Latency Guarantees for Caching with Delayed Hits
Keerthana Gurushankar, Noah G. Singer, Bernardo Subercaseaux
TL;DR
This work analyzes caching with delayed hits, where misses incur latency governed by the fetch delay ratio $Z$ relative to inter-request time. It formulates $(Z,k)$-DelayedHitsCaching as a finite-state machine over $n$ pages with a $k$-page cache and analyzes online policies, proving a tight $Theta(Zk)$ competitiveness bound for deterministic marking-based policies, including LRU. The main contribution is a phase and superphase decomposition that upper-bounds online latency while lower-bounding the offline optimum, yielding a provable worst-case guarantee and guiding practical caching strategies.

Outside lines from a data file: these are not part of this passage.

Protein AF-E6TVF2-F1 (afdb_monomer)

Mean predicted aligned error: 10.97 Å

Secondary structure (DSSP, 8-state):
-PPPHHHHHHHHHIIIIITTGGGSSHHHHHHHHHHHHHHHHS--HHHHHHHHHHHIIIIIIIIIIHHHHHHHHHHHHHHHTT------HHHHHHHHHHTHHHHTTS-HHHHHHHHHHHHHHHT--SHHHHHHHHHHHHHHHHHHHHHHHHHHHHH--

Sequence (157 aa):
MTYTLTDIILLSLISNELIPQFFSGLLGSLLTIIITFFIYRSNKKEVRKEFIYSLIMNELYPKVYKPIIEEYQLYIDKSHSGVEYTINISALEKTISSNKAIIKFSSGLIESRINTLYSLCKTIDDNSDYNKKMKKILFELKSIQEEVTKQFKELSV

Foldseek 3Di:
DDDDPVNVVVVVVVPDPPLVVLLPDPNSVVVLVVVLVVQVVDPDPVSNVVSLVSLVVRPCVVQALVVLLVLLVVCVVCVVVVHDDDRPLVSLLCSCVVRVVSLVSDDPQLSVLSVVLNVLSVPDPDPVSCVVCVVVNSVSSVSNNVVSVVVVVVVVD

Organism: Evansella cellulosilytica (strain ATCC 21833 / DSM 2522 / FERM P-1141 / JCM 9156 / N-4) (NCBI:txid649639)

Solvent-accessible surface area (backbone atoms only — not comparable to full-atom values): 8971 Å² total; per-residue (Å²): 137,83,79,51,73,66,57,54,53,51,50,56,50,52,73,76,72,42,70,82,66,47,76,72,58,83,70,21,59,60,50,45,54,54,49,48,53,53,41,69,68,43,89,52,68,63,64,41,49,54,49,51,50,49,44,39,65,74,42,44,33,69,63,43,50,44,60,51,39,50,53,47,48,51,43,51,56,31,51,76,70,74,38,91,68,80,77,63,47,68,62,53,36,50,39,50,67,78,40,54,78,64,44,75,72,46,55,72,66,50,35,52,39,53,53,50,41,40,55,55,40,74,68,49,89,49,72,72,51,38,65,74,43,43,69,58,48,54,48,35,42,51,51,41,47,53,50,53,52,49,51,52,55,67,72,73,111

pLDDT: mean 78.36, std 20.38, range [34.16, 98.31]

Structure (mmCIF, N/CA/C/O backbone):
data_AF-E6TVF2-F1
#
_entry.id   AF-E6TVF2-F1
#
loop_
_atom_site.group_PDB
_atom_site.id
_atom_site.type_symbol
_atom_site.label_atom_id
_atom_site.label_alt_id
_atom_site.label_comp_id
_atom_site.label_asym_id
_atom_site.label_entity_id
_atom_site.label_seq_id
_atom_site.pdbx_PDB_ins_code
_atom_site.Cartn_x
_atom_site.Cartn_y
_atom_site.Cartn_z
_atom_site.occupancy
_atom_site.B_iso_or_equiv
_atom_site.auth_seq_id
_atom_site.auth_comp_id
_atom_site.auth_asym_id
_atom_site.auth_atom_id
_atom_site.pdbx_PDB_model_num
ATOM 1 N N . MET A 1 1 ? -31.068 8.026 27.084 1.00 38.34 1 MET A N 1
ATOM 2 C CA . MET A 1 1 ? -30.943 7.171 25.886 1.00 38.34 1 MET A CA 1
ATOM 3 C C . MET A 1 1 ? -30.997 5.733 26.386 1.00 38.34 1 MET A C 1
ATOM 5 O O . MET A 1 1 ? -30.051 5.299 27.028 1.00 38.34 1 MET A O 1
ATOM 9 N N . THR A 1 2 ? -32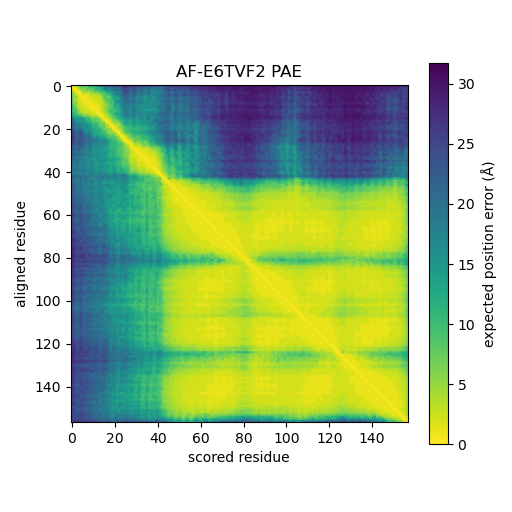.150 5.076 26.272 1.00 34.16 2 THR A N 1
ATOM 10 C CA . THR A 1 2 ? -32.386 3.718 26.787 1.00 34.16 2 THR A CA 1
ATOM 11 C C . THR A 1 2 ? -32.040 2.709 25.699 1.00 34.16 2 THR A C 1
ATOM 13 O O . THR A 1 2 ? -32.611 2.749 24.614 1.00 34.16 2 THR A O 1
ATOM 16 N N . TYR A 1 3 ? -31.064 1.848 25.975 1.00 36.22 3 TYR A N 1
ATOM 17 C CA . TYR A 1 3 ? -30.690 0.751 25.087 1.00 36.22 3 TYR A CA 1
ATOM 18 C C . TYR A 1 3 ? -31.742 -0.353 25.178 1.00 36.22 3 TYR A C 1
ATOM 20 O O . TYR A 1 3 ? -32.240 -0.651 26.265 1.00 36.22 3 TYR A O 1
ATOM 28 N N . THR A 1 4 ? -32.097 -0.939 24.039 1.00 44.22 4 THR A N 1
ATOM 29 C CA . THR A 1 4 ? -33.025 -2.070 23.996 1.00 44.22 4 THR A CA 1
ATOM 30 C C . THR A 1 4 ? -32.315 -3.338 24.475 1.00 44.22 4 THR A C 1
ATOM 32 O O . THR A 1 4 ? -31.097 -3.464 24.359 1.00 44.22 4 THR A O 1
ATOM 35 N N . LEU A 1 5 ? -33.060 -4.303 25.018 1.00 34.56 5 LEU A N 1
ATOM 36 C CA . LEU A 1 5 ? -32.505 -5.587 25.470 1.00 34.56 5 LEU A CA 1
ATOM 37 C C . LEU A 1 5 ? -31.754 -6.313 24.333 1.00 34.56 5 LEU A C 1
ATOM 39 O O . LEU A 1 5 ? -30.737 -6.960 24.560 1.00 34.56 5 LEU A O 1
ATOM 43 N N . THR A 1 6 ? -32.208 -6.115 23.095 1.00 43.81 6 THR A N 1
ATOM 44 C CA . THR A 1 6 ? -31.540 -6.538 21.860 1.00 43.81 6 THR A CA 1
ATOM 45 C C . THR A 1 6 ? -30.172 -5.890 21.656 1.00 43.81 6 THR A C 1
ATOM 47 O O . THR A 1 6 ? -29.243 -6.589 21.267 1.00 43.81 6 THR A O 1
ATOM 50 N N . ASP A 1 7 ? -30.001 -4.604 21.979 1.00 39.53 7 ASP A N 1
ATOM 51 C CA . ASP A 1 7 ? -28.695 -3.933 21.895 1.00 39.53 7 ASP A CA 1
ATOM 52 C C . ASP A 1 7 ? -27.703 -4.525 22.904 1.00 39.53 7 ASP A C 1
ATOM 54 O O . ASP A 1 7 ? -26.525 -4.695 22.596 1.00 39.53 7 ASP A O 1
ATOM 58 N N . ILE A 1 8 ? -28.183 -4.877 24.102 1.00 43.41 8 ILE A N 1
ATOM 59 C CA . ILE A 1 8 ? -27.369 -5.451 25.183 1.00 43.41 8 ILE A CA 1
ATOM 60 C C . ILE A 1 8 ? -26.929 -6.881 24.840 1.00 43.41 8 ILE A C 1
ATOM 62 O O . ILE A 1 8 ? -25.759 -7.211 25.017 1.00 43.41 8 ILE A O 1
ATOM 66 N N . ILE A 1 9 ? -27.835 -7.701 24.299 1.00 44.50 9 ILE A N 1
ATOM 67 C CA . ILE A 1 9 ? -27.542 -9.079 23.868 1.00 44.50 9 ILE A CA 1
ATOM 68 C C . ILE A 1 9 ? -26.587 -9.084 22.663 1.00 44.50 9 ILE A C 1
ATOM 70 O O . ILE A 1 9 ? -25.658 -9.888 22.603 1.00 44.50 9 ILE A O 1
ATOM 74 N N . LEU A 1 10 ? -26.760 -8.151 21.722 1.00 47.16 10 LEU A N 1
ATOM 75 C CA . LEU A 1 10 ? -25.859 -8.002 20.579 1.00 47.16 10 LEU A CA 1
ATOM 76 C C . LEU A 1 10 ? -24.455 -7.566 21.029 1.00 47.16 10 LEU A C 1
ATOM 78 O O . LEU A 1 10 ? -23.457 -8.106 20.559 1.00 47.16 10 LEU A O 1
ATOM 82 N N . LEU A 1 11 ? -24.369 -6.638 21.988 1.00 42.75 11 LEU A N 1
ATOM 83 C CA . LEU A 1 11 ? -23.107 -6.202 22.592 1.00 42.75 11 LEU A CA 1
ATOM 84 C C . LEU A 1 11 ? -22.407 -7.322 23.375 1.00 42.75 11 LEU A C 1
ATOM 86 O O . LEU A 1 11 ? -21.183 -7.411 23.296 1.00 42.75 11 LEU A O 1
ATOM 90 N N . SER A 1 12 ? -23.148 -8.179 24.090 1.00 43.97 12 SER A N 1
ATOM 91 C CA . SER A 1 12 ? -22.564 -9.312 24.824 1.00 43.97 12 SER A CA 1
ATOM 92 C C . SER A 1 12 ? -22.089 -10.434 23.901 1.00 43.97 12 SER A C 1
ATOM 94 O O . SER A 1 12 ? -21.109 -11.104 24.208 1.00 43.97 12 SER A O 1
ATOM 96 N N . LEU A 1 13 ? -22.756 -10.626 22.757 1.00 45.47 13 LEU A N 1
ATOM 97 C CA . LEU A 1 13 ? -22.314 -11.557 21.716 1.00 45.47 13 LEU A CA 1
ATOM 98 C C . LEU A 1 13 ? -21.018 -11.066 21.050 1.00 45.47 13 LEU A C 1
ATOM 100 O O . LEU A 1 13 ? -20.098 -11.849 20.837 1.00 45.47 13 LEU A O 1
ATOM 104 N N . ILE A 1 14 ? -20.905 -9.762 20.784 1.00 50.25 14 ILE A N 1
ATOM 105 C CA . ILE A 1 14 ? -19.708 -9.167 20.170 1.00 50.25 14 ILE A CA 1
ATOM 106 C C . ILE A 1 14 ? -18.497 -9.200 21.119 1.00 50.25 14 ILE A C 1
ATOM 108 O O . ILE A 1 14 ? -17.378 -9.376 20.647 1.00 50.25 14 ILE A O 1
ATOM 112 N N . SER A 1 15 ? -18.683 -9.041 22.435 1.00 48.09 15 SER A N 1
ATOM 113 C CA . SER A 1 15 ? -17.561 -8.771 23.345 1.00 48.09 15 SER A CA 1
ATOM 114 C C . SER A 1 15 ? -16.737 -9.982 23.780 1.00 48.09 15 SER A C 1
ATOM 116 O O . SER A 1 15 ? -15.588 -9.777 24.151 1.00 48.09 15 SER A O 1
ATOM 118 N N . ASN A 1 16 ? -17.273 -11.210 23.760 1.00 43.09 16 ASN A N 1
ATOM 119 C CA . ASN A 1 16 ? -16.591 -12.327 24.437 1.00 43.09 16 ASN A CA 1
ATOM 120 C C . ASN A 1 16 ? -16.107 -13.480 23.547 1.00 43.09 16 ASN A C 1
ATOM 122 O O . ASN A 1 16 ? -15.171 -14.154 23.960 1.00 43.09 16 ASN A O 1
ATOM 126 N N . GLU A 1 17 ? -16.650 -13.707 22.344 1.00 44.84 17 GLU A N 1
ATOM 127 C CA . GLU A 1 17 ? -16.232 -14.880 21.538 1.00 44.84 17 GLU A CA 1
ATOM 128 C C . GLU A 1 17 ? -16.183 -14.667 20.014 1.00 44.84 17 GLU A C 1
ATOM 130 O O . GLU A 1 17 ? -15.568 -15.457 19.299 1.00 44.84 17 GLU A O 1
ATOM 135 N N . LEU A 1 18 ? -16.787 -13.598 19.486 1.00 45.31 18 LEU A N 1
ATOM 136 C CA . LEU A 1 18 ? -17.073 -13.499 18.050 1.00 45.31 18 LEU A CA 1
ATOM 137 C C . LEU A 1 18 ? -16.051 -12.693 17.231 1.00 45.31 18 LEU A C 1
ATOM 139 O O . LEU A 1 18 ? -15.844 -12.996 16.056 1.00 45.31 18 LEU A O 1
ATOM 143 N N . ILE A 1 19 ? -15.364 -11.711 17.828 1.00 46.69 19 ILE A N 1
ATOM 144 C CA . ILE A 1 19 ? -14.366 -10.888 17.113 1.00 46.69 19 ILE A CA 1
ATOM 145 C C . ILE A 1 19 ? -13.260 -11.745 16.463 1.00 46.69 19 ILE A C 1
ATOM 147 O O . ILE A 1 19 ? -12.952 -11.495 15.300 1.00 46.69 19 ILE A O 1
ATOM 151 N N . PRO A 1 20 ? -12.700 -12.789 17.110 1.00 46.31 20 PRO A N 1
ATOM 152 C CA . PRO A 1 20 ? -11.670 -13.618 16.480 1.00 46.31 20 PRO A CA 1
ATOM 153 C C . PRO A 1 20 ? -12.199 -14.508 15.342 1.00 46.31 20 PRO A C 1
ATOM 155 O O . PRO A 1 20 ? -11.453 -14.824 14.419 1.00 46.31 20 PRO A O 1
ATOM 158 N N . GLN A 1 21 ? -13.473 -14.918 15.383 1.00 45.56 21 GLN A N 1
ATOM 159 C CA . GLN A 1 21 ? -14.039 -15.895 14.440 1.00 45.56 21 GLN A CA 1
ATOM 160 C C . GLN A 1 21 ? -14.507 -15.277 13.112 1.00 45.56 21 GLN A C 1
ATOM 162 O O . GLN A 1 21 ? -14.593 -15.979 12.103 1.00 45.56 21 GLN A O 1
ATOM 167 N N . PHE A 1 22 ? -14.764 -13.966 13.070 1.00 48.41 22 PHE A N 1
ATOM 168 C CA . PHE A 1 22 ? -15.312 -13.304 11.880 1.00 48.41 22 PHE A CA 1
ATOM 169 C C . PHE A 1 22 ? -14.319 -13.074 10.730 1.00 48.41 22 PHE A C 1
ATOM 171 O O . PHE A 1 22 ? -14.745 -12.785 9.612 1.00 48.41 22 PHE A O 1
ATOM 178 N N . PHE A 1 23 ? -13.015 -13.241 10.958 1.00 50.47 23 PHE A N 1
ATOM 179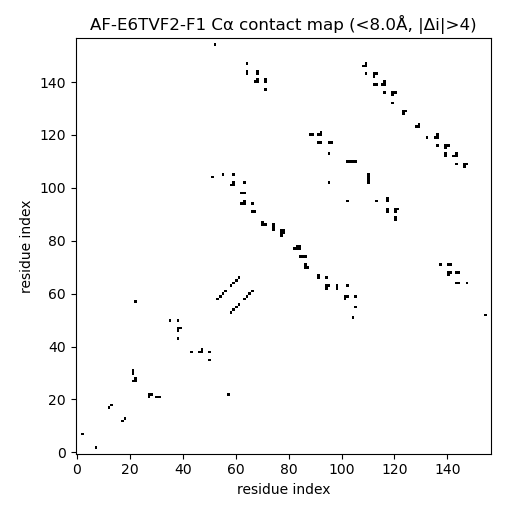 C CA . PHE A 1 23 ? -11.977 -12.912 9.970 1.00 50.47 23 PHE A CA 1
ATOM 180 C C . PHE A 1 23 ? -11.619 -14.051 8.994 1.00 50.47 23 PHE A C 1
ATOM 182 O O . PHE A 1 23 ? -10.634 -13.947 8.264 1.00 50.47 23 PHE A O 1
ATOM 189 N N . SER A 1 24 ? -12.413 -15.127 8.912 1.00 42.44 24 SER A N 1
ATOM 190 C CA . SER A 1 24 ? -12.177 -16.207 7.938 1.00 42.44 24 SER A CA 1
ATOM 191 C C . SER A 1 24 ? -13.132 -16.140 6.731 1.00 42.44 24 SER A C 1
ATOM 193 O O . SER A 1 24 ? -14.290 -16.542 6.781 1.00 42.44 24 SER A O 1
ATOM 195 N N . GLY A 1 25 ? -12.623 -15.639 5.599 1.00 47.34 25 GLY A N 1
ATOM 196 C CA . GLY A 1 25 ? -13.253 -15.770 4.275 1.00 47.34 25 GLY A CA 1
ATOM 197 C C . GLY A 1 25 ? -14.025 -14.550 3.745 1.00 47.34 25 GLY A C 1
ATOM 198 O O . GLY A 1 25 ? -14.194 -13.534 4.411 1.00 47.34 25 GLY A O 1
ATOM 199 N N . LEU A 1 26 ? -14.492 -14.657 2.492 1.00 42.91 26 LEU A N 1
ATOM 200 C CA . LEU A 1 26 ? -15.135 -13.591 1.694 1.00 42.91 26 LEU A CA 1
ATOM 201 C C . LEU A 1 26 ? -16.386 -12.981 2.368 1.00 42.91 26 LEU A C 1
ATOM 203 O O . LEU A 1 26 ? -16.630 -11.779 2.241 1.00 42.91 26 LEU A O 1
ATOM 207 N N . LEU A 1 27 ? -17.117 -13.784 3.153 1.00 42.03 27 LEU A N 1
ATOM 208 C CA . LEU A 1 27 ? -18.250 -13.358 3.990 1.00 42.03 27 LEU A CA 1
ATOM 209 C C . LEU A 1 27 ? -17.830 -12.469 5.175 1.00 42.03 27 LEU A C 1
ATOM 211 O O . LEU A 1 27 ? -18.622 -11.644 5.628 1.00 42.03 27 LEU A O 1
ATOM 215 N N . GLY A 1 28 ? -16.574 -12.567 5.621 1.00 48.59 28 GLY A N 1
ATOM 216 C CA . GLY A 1 28 ? -16.005 -11.736 6.679 1.00 48.59 28 GLY A CA 1
ATOM 217 C C . GLY A 1 28 ? -15.923 -10.263 6.290 1.00 48.59 28 GLY A C 1
ATOM 218 O O . GLY A 1 28 ? -16.147 -9.408 7.133 1.00 48.59 28 GLY A O 1
ATOM 219 N N . SER A 1 29 ? -15.717 -9.926 5.013 1.00 52.03 29 SER A N 1
ATOM 220 C CA . SER A 1 29 ? -15.567 -8.526 4.572 1.00 52.03 29 SER A CA 1
ATOM 221 C C . SER A 1 29 ? -16.850 -7.688 4.717 1.00 52.03 29 SER A C 1
ATOM 223 O O . SER A 1 29 ? -16.803 -6.552 5.189 1.00 52.03 29 SER A O 1
ATOM 225 N N . LEU A 1 30 ? -18.012 -8.257 4.377 1.00 47.31 30 LEU A N 1
ATOM 226 C CA . LEU A 1 30 ? -19.314 -7.583 4.464 1.00 47.31 30 LEU A CA 1
ATOM 227 C C . LEU A 1 30 ? -19.808 -7.510 5.913 1.00 47.31 30 LEU A C 1
ATOM 229 O O . LEU A 1 30 ? -20.329 -6.483 6.348 1.00 47.31 30 LEU A O 1
ATOM 233 N N . LEU A 1 31 ? -19.576 -8.579 6.679 1.00 53.09 31 LEU A N 1
ATOM 234 C CA . LEU A 1 31 ? -19.877 -8.608 8.104 1.00 53.09 31 LEU A CA 1
ATOM 235 C C . LEU A 1 31 ? -18.973 -7.657 8.892 1.00 53.09 31 LEU A C 1
ATOM 237 O O . LEU A 1 31 ? -19.455 -6.973 9.788 1.00 53.09 31 LEU A O 1
ATOM 241 N N . THR A 1 32 ? -17.699 -7.543 8.503 1.00 55.41 32 THR A N 1
ATOM 242 C CA . THR A 1 32 ? -16.767 -6.556 9.056 1.00 55.41 32 THR A CA 1
ATOM 243 C C . THR A 1 32 ? -17.325 -5.163 8.830 1.00 55.41 32 THR A C 1
ATOM 245 O O . THR A 1 32 ? -17.458 -4.441 9.798 1.00 55.41 32 THR A O 1
ATOM 248 N N . ILE A 1 33 ? -17.780 -4.802 7.624 1.00 58.22 33 ILE A N 1
ATOM 249 C CA . ILE A 1 33 ? -18.391 -3.483 7.361 1.00 58.22 33 ILE A CA 1
ATOM 250 C C . ILE A 1 33 ? -19.609 -3.213 8.267 1.00 58.22 33 ILE A C 1
ATOM 252 O O . ILE A 1 33 ? -19.743 -2.106 8.796 1.00 58.22 33 ILE A O 1
ATOM 256 N N . ILE A 1 34 ? -20.478 -4.209 8.479 1.00 59.41 34 ILE A N 1
ATOM 257 C CA . ILE A 1 34 ? -21.657 -4.092 9.356 1.00 59.41 34 ILE A CA 1
ATOM 258 C C . ILE A 1 34 ? -21.226 -3.906 10.817 1.00 59.41 34 ILE A C 1
ATOM 260 O O . ILE A 1 34 ? -21.681 -2.979 11.487 1.00 59.41 34 ILE A O 1
ATOM 264 N N . ILE A 1 35 ? -20.306 -4.737 11.302 1.00 61.44 35 ILE A N 1
ATOM 265 C CA . ILE A 1 35 ? -19.762 -4.659 12.661 1.00 61.44 35 ILE A CA 1
ATOM 266 C C . ILE A 1 35 ? -19.025 -3.330 12.865 1.00 61.44 35 ILE A C 1
ATOM 268 O O . ILE A 1 35 ? -19.233 -2.671 13.883 1.00 61.44 35 ILE A O 1
ATOM 272 N N . THR A 1 36 ? -18.260 -2.863 11.874 1.00 57.66 36 THR A N 1
ATOM 273 C CA . THR A 1 36 ? -17.596 -1.558 11.896 1.00 57.66 36 THR A CA 1
ATOM 274 C C . THR A 1 36 ? -18.606 -0.431 12.047 1.00 57.66 36 THR A C 1
ATOM 276 O O . THR A 1 36 ? -18.393 0.477 12.847 1.00 57.66 36 THR A O 1
ATOM 279 N N . PHE A 1 37 ? -19.725 -0.482 11.317 1.00 61.44 37 PHE A N 1
ATOM 280 C CA . PHE A 1 37 ? -20.783 0.521 11.420 1.00 61.44 37 PHE A CA 1
ATOM 281 C C . PHE A 1 37 ? -21.404 0.545 12.826 1.00 61.44 37 PHE A C 1
ATOM 283 O O . PHE A 1 37 ? -21.598 1.620 13.398 1.00 61.44 37 PHE A O 1
ATOM 290 N N . PHE A 1 38 ? -21.647 -0.623 13.430 1.00 61.25 38 PHE A N 1
ATOM 291 C CA . PHE A 1 38 ? -22.184 -0.734 14.792 1.00 61.25 38 PHE A CA 1
ATOM 292 C C . PHE A 1 38 ? -21.188 -0.297 15.878 1.00 61.25 38 PHE A C 1
ATOM 294 O O . PHE A 1 38 ? -21.561 0.437 16.798 1.00 61.25 38 PHE A O 1
ATOM 301 N N . ILE A 1 39 ? -19.913 -0.674 15.765 1.00 60.09 39 ILE A N 1
ATOM 302 C CA . ILE A 1 39 ? -18.856 -0.286 16.712 1.00 60.09 39 ILE A CA 1
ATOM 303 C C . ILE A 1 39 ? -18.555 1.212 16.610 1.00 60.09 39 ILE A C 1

Empirical evaluation on 18 datasets shows that actual competitive ratios are typically far below the theoretical bound, and that latency scales with $Z$ in practice.
Abstract
In the classical caching problem, when a requested page is not present in the cache (i.e., a "miss"), it is assumed to travel from the backing store into the cache "before" the next request arrives. However, in many real-life applications, such as content delivery networks, this assumption is unrealistic. The "delayed-hits" model for caching, introduced by Atre, Sherry, Wang, and Berger, accounts for the latency between a missed cache request and the corresponding arrival from the backing store. This theoretical model has two parameters: the "delay" $Z$, representing the ratio between the retrieval delay and the inter-request delay in an application, and the "cache size" $k$, as in classical caching. Classical caching corresponds to $Z=1$, whereas larger values of $Z$ model applications where retrieving missed requests is expensive. Despite the practical relevance of the delayed-hits model, its theoretical underpinnings are still poorly understood. We present the first tight theoretical guarantee for optimizing delayed-hits caching: The "Least Recently Used" algorithm, a natural, deterministic, online algorithm widely used in practice, is $O(Zk)$-competitive, meaning it incurs at most $O(Zk)$ times more latency than the (offline) optimal schedule. Our result extends to any so-called "marking" algorithm.